News and Opinion from Sisters, Oregon

Eyerly salvage loses emergency status

The Eyerly Fire Salvage Sale lost its emergency status on September 10 when the designation was withdrawn by the Deschutes National Forest.

The action means that even if the Forest Service does find a willing buyer for the fire-killed timber, it cannot be logged before November 15 following a 105-day appeals period required for non-emergency salvage sales.

Sisters District Ranger Bill Anthony said that the value of the timber had declined enough in the two years since the fire that it did not justify continuing the emergency status.

Last August, Deschutes Forest Supervisor Leslie Weldon announced a decision to place the sale in an emergency status to speed up the salvage of the timber without the normal 105-day appeals period.

She stated that this action was being taken to minimize the economic loss of timber to insects and disease. The emergency action is allowed under provisions of the Bush administration's Healthy Forests Act.

When the first auction was held August 10, no bids were received for the salvage sale. Forest industry spokesmen explained that they were concerned about the value of two-year-old fire-killed timber.

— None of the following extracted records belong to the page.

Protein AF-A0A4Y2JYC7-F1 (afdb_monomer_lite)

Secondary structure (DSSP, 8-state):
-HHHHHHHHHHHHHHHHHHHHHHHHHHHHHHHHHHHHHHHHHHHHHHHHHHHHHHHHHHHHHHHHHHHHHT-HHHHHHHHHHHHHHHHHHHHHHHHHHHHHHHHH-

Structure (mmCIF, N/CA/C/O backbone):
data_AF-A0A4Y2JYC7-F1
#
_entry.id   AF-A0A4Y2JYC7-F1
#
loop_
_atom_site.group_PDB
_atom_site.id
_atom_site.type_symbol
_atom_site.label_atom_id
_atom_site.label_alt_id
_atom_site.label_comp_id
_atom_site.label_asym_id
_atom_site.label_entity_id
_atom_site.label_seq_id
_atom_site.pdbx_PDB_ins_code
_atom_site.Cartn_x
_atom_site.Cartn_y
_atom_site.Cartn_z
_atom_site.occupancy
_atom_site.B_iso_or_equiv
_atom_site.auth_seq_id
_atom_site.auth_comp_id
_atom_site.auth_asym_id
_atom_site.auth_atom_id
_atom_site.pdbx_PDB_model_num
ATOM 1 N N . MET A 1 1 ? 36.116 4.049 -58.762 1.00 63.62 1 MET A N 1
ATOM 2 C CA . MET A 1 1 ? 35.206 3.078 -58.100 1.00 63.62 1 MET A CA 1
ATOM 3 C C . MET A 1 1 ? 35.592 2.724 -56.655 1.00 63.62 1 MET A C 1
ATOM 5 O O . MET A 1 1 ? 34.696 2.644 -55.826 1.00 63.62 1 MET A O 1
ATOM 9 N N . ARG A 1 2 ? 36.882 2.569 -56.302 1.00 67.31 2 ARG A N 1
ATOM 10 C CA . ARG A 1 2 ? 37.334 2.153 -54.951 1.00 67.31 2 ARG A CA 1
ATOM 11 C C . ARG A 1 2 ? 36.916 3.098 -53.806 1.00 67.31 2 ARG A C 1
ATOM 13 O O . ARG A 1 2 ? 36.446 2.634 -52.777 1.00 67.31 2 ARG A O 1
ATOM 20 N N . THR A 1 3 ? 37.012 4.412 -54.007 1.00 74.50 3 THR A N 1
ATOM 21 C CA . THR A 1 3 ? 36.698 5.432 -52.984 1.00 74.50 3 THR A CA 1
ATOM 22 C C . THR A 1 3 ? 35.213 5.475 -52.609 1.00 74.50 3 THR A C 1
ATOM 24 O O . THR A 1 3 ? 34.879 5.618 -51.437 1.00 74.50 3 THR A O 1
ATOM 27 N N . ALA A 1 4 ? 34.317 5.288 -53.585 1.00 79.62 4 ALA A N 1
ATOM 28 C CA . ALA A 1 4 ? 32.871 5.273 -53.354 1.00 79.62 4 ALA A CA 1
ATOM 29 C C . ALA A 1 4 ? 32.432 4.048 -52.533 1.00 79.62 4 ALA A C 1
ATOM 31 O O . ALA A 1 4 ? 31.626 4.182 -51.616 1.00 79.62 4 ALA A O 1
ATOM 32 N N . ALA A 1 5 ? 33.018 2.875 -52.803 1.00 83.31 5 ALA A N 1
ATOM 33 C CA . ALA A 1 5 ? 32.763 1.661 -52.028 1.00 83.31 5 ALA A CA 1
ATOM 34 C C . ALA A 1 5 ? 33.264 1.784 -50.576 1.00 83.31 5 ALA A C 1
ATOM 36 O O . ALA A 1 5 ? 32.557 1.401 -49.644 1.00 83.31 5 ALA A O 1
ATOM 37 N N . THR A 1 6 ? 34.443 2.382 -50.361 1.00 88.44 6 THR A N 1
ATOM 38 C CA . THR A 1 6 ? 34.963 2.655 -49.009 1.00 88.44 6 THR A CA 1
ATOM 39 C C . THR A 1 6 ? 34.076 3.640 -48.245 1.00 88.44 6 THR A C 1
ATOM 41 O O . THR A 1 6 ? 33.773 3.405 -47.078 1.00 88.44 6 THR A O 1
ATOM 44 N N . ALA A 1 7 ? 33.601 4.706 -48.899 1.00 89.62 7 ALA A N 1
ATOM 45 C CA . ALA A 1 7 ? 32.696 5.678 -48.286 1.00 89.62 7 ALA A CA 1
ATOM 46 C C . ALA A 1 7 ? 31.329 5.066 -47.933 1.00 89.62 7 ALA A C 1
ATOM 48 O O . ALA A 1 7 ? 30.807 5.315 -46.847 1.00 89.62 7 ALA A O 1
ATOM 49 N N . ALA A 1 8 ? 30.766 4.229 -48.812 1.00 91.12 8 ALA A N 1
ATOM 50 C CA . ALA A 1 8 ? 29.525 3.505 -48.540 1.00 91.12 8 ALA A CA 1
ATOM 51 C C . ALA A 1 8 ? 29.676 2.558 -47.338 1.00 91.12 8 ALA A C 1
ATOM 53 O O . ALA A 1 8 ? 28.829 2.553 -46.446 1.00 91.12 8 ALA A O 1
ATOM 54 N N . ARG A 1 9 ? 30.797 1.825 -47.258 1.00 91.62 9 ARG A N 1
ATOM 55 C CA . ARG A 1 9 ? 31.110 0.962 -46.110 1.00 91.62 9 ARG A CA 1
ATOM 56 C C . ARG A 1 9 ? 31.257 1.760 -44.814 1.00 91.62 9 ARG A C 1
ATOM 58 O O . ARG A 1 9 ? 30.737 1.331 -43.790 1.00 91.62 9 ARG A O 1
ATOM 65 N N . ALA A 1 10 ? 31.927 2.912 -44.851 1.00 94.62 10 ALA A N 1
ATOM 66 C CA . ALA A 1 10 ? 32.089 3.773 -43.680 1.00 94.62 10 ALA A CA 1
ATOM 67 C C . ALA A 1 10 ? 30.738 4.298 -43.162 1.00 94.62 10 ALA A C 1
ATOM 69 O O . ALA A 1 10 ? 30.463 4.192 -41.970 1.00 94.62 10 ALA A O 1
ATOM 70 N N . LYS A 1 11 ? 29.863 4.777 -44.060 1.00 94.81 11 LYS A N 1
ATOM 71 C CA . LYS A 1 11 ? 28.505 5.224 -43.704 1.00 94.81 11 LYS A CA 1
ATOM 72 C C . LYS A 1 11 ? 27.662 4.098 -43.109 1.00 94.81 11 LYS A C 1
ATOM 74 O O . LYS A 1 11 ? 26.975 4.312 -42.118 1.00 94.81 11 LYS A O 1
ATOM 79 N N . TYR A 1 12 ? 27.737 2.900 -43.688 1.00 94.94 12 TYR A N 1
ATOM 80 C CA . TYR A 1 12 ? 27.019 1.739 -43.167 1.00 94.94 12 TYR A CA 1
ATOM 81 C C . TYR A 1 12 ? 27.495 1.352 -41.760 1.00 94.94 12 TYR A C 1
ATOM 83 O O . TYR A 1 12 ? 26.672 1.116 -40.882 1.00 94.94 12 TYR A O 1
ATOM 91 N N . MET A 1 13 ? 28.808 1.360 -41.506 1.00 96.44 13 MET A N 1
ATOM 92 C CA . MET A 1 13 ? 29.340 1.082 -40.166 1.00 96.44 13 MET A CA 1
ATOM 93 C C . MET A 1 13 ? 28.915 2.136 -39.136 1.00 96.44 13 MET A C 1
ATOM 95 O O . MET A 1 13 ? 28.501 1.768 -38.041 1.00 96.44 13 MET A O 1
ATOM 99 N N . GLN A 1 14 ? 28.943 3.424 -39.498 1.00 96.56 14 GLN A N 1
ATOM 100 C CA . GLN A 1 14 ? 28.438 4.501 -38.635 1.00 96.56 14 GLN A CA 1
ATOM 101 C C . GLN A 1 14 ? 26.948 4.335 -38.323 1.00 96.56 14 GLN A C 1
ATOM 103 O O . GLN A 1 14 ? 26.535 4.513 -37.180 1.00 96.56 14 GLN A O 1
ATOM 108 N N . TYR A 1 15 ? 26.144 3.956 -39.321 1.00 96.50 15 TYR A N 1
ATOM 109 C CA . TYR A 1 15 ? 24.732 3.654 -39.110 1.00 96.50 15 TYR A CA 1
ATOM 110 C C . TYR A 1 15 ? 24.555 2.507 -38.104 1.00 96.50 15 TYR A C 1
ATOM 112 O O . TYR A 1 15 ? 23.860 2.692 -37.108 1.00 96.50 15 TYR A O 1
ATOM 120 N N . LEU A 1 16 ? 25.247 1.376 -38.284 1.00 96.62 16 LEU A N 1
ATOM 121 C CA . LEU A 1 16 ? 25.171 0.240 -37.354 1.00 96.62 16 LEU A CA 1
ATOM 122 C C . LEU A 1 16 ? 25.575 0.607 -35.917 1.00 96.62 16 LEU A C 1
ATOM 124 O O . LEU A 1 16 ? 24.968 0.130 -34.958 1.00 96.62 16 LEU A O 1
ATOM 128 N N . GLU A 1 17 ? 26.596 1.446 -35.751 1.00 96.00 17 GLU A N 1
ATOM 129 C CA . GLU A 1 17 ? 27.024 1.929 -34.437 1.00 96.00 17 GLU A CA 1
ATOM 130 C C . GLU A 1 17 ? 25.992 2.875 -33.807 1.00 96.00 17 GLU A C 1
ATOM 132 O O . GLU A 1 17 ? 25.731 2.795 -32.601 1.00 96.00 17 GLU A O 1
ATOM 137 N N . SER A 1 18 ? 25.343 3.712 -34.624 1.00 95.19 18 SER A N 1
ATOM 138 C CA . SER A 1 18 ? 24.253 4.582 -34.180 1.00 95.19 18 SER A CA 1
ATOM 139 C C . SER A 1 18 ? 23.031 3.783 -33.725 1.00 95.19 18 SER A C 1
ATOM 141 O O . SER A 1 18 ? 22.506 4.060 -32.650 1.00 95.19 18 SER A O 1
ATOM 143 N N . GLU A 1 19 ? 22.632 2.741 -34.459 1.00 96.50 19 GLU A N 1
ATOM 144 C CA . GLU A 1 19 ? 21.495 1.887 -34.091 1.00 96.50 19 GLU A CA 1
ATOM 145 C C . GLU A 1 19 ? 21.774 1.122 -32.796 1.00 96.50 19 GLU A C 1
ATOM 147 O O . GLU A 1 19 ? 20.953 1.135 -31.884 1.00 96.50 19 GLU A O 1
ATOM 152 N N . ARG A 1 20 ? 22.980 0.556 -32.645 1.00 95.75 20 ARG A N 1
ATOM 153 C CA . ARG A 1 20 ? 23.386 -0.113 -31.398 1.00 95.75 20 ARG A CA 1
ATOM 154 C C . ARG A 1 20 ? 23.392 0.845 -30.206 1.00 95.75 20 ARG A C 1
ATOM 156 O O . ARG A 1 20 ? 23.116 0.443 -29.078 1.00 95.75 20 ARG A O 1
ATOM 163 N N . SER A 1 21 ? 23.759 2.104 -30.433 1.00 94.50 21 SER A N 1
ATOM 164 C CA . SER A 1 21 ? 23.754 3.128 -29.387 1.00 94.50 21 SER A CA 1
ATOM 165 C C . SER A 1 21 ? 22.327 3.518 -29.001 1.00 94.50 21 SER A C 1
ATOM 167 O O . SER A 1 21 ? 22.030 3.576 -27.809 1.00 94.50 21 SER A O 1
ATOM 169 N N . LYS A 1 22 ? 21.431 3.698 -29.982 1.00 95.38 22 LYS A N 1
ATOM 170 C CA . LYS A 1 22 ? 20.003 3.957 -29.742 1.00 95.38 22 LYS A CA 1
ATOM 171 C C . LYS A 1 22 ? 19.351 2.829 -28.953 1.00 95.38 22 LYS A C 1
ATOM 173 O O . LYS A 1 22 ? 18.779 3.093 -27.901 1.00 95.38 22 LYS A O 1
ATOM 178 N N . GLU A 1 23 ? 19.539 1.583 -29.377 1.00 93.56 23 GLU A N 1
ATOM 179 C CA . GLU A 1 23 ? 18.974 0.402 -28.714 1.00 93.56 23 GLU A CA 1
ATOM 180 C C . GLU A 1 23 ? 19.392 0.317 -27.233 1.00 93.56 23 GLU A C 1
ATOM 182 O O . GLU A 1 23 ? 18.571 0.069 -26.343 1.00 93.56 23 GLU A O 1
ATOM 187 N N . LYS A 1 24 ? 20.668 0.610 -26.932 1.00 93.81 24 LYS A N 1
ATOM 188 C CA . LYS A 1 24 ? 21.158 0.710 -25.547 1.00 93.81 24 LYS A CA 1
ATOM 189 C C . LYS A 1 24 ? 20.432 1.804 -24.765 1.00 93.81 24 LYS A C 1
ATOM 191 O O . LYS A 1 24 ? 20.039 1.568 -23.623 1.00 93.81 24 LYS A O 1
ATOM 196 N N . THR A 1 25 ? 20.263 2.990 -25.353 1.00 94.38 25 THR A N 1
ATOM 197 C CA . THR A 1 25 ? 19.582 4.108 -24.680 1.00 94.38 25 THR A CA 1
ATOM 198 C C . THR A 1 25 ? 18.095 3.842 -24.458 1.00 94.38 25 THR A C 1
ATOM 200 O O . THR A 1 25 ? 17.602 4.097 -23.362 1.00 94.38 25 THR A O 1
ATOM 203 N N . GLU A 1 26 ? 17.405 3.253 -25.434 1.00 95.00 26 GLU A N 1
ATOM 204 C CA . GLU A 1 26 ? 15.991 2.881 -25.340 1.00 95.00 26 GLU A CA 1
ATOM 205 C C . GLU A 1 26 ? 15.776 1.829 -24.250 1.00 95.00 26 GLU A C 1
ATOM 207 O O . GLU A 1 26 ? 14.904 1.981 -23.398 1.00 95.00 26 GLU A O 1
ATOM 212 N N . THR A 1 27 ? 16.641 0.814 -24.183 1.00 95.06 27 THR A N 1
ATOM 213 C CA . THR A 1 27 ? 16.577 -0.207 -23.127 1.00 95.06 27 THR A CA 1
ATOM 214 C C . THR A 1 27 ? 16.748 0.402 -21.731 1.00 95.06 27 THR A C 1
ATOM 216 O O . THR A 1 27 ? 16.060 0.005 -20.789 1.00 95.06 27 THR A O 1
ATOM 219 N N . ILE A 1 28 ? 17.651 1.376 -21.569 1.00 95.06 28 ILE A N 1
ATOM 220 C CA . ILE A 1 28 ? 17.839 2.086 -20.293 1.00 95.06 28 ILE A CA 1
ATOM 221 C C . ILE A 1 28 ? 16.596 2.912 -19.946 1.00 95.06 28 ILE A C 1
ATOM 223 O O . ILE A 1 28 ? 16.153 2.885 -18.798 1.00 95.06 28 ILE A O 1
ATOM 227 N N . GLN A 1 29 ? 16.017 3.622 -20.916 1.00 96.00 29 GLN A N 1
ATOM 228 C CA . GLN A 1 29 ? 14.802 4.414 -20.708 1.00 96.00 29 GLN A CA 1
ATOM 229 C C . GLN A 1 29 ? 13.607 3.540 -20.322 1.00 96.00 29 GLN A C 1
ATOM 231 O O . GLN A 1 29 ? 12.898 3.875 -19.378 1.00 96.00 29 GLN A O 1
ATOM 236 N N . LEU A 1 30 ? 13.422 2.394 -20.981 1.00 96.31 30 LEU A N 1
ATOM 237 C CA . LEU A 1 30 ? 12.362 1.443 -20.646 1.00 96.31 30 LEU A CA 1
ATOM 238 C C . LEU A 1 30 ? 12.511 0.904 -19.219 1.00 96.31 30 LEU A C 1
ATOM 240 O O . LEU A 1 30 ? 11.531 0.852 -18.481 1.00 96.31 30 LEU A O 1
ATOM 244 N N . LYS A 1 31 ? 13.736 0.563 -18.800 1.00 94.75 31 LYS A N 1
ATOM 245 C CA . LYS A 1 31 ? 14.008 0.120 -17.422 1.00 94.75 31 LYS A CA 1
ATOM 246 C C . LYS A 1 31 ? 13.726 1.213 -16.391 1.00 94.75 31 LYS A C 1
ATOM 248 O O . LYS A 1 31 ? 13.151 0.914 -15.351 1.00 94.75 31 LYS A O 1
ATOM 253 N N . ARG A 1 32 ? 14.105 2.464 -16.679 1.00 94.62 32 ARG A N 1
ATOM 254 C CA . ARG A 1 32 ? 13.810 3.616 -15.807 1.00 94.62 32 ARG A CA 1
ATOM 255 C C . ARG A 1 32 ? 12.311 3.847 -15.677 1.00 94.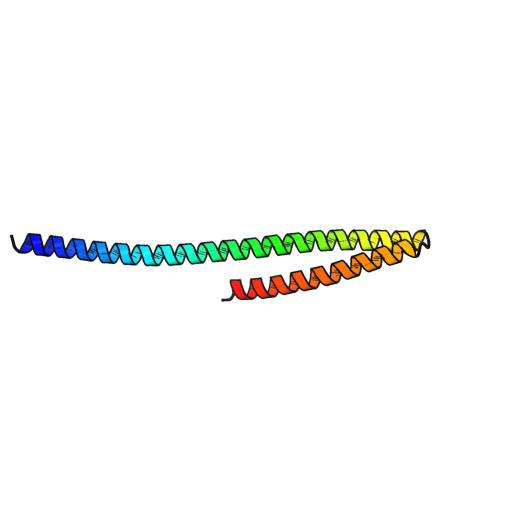62 32 ARG A C 1
ATOM 257 O O . ARG A 1 32 ? 11.818 3.935 -14.563 1.00 94.62 32 ARG A O 1
ATOM 264 N N . LYS A 1 33 ? 11.593 3.846 -16.800 1.00 96.38 33 LYS A N 1
ATOM 265 C CA . LYS A 1 33 ? 10.140 4.013 -16.818 1.00 96.38 33 LYS A CA 1
ATOM 266 C C . LYS A 1 33 ? 9.427 2.916 -16.022 1.00 96.38 33 LYS A C 1
ATOM 268 O O . LYS A 1 33 ? 8.565 3.221 -15.211 1.00 96.38 33 LYS A O 1
ATOM 273 N N . ALA A 1 34 ? 9.822 1.654 -16.199 1.00 95.81 34 ALA A N 1
ATOM 274 C CA . ALA A 1 34 ? 9.248 0.546 -15.436 1.00 95.81 34 ALA A CA 1
ATOM 275 C C . ALA A 1 34 ? 9.498 0.683 -13.920 1.00 95.81 34 ALA A C 1
ATOM 277 O O . ALA A 1 34 ? 8.620 0.369 -13.120 1.00 95.81 34 ALA A O 1
ATOM 278 N N . LEU A 1 35 ? 10.680 1.173 -13.524 1.00 95.62 35 LEU A N 1
ATOM 279 C CA . LEU A 1 35 ? 11.002 1.437 -12.120 1.00 95.62 35 LEU A CA 1
ATOM 280 C C . LEU A 1 35 ? 10.170 2.598 -11.551 1.00 95.62 35 LEU A C 1
ATOM 282 O O . LEU A 1 35 ? 9.654 2.487 -10.442 1.00 95.62 35 LEU A O 1
ATOM 286 N N . GLU A 1 36 ? 10.016 3.688 -12.304 1.00 95.75 36 GLU A N 1
ATOM 287 C CA . GLU A 1 36 ? 9.171 4.829 -11.926 1.00 95.75 36 GLU A CA 1
ATOM 288 C C . GLU A 1 36 ? 7.709 4.398 -11.731 1.00 95.75 36 GLU A C 1
ATOM 290 O O . GLU A 1 36 ? 7.110 4.704 -10.700 1.00 95.75 36 GLU A O 1
ATOM 295 N N . GLU A 1 37 ? 7.163 3.605 -12.658 1.00 96.75 37 GLU A N 1
ATOM 296 C CA . GLU A 1 37 ? 5.807 3.051 -12.560 1.00 96.75 37 GLU A CA 1
ATOM 297 C C . GLU A 1 37 ? 5.639 2.135 -11.332 1.00 96.75 37 GLU A C 1
ATOM 299 O O . GLU A 1 37 ? 4.624 2.210 -10.634 1.00 96.75 37 GLU A O 1
ATOM 304 N N . GLU A 1 38 ? 6.637 1.298 -11.016 1.00 96.00 38 GLU A N 1
ATOM 305 C CA . GLU A 1 38 ? 6.630 0.454 -9.812 1.00 96.00 38 GLU A CA 1
ATOM 306 C C . GLU A 1 38 ? 6.644 1.304 -8.528 1.00 96.00 38 GLU A C 1
ATOM 308 O O . GLU A 1 38 ? 5.877 1.041 -7.597 1.00 96.00 38 GLU A O 1
ATOM 313 N N . ILE A 1 39 ? 7.477 2.348 -8.478 1.00 96.75 39 ILE A N 1
ATOM 314 C CA . ILE A 1 39 ? 7.564 3.279 -7.344 1.00 96.75 39 ILE A CA 1
ATOM 315 C C . ILE A 1 39 ? 6.232 4.004 -7.133 1.00 96.75 39 ILE A C 1
ATOM 317 O O . ILE A 1 39 ? 5.748 4.085 -5.999 1.00 96.75 39 ILE A O 1
ATOM 321 N N . ASP A 1 40 ? 5.621 4.512 -8.200 1.00 97.44 40 ASP A N 1
ATOM 322 C CA . ASP A 1 40 ? 4.346 5.222 -8.116 1.00 97.44 40 ASP A CA 1
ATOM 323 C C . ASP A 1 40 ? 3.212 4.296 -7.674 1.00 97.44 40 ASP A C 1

In 2002, the Eyerly Fire burned 23,573 acres near the head of the Metolius Arm of Lake Billy Chinook on the Deschutes National Forest about 20 miles north of Sisters.

Some 17,871 acres of the fire were on the Sisters Ranger District with the remaining acres on state, private and Confederated Tribes of Warm Spring land.

The fire destroyed 18 homes in the Three Rivers area.

Other Eyerly Fire Salvage auctions may be held later this year. Both supporters and critics of the salvage plans will also be following similar plans for salvage sales of fire-killed timber of the 2003 B&B Complex Fire that burned in the Santiam Pass and Metolius River Basin.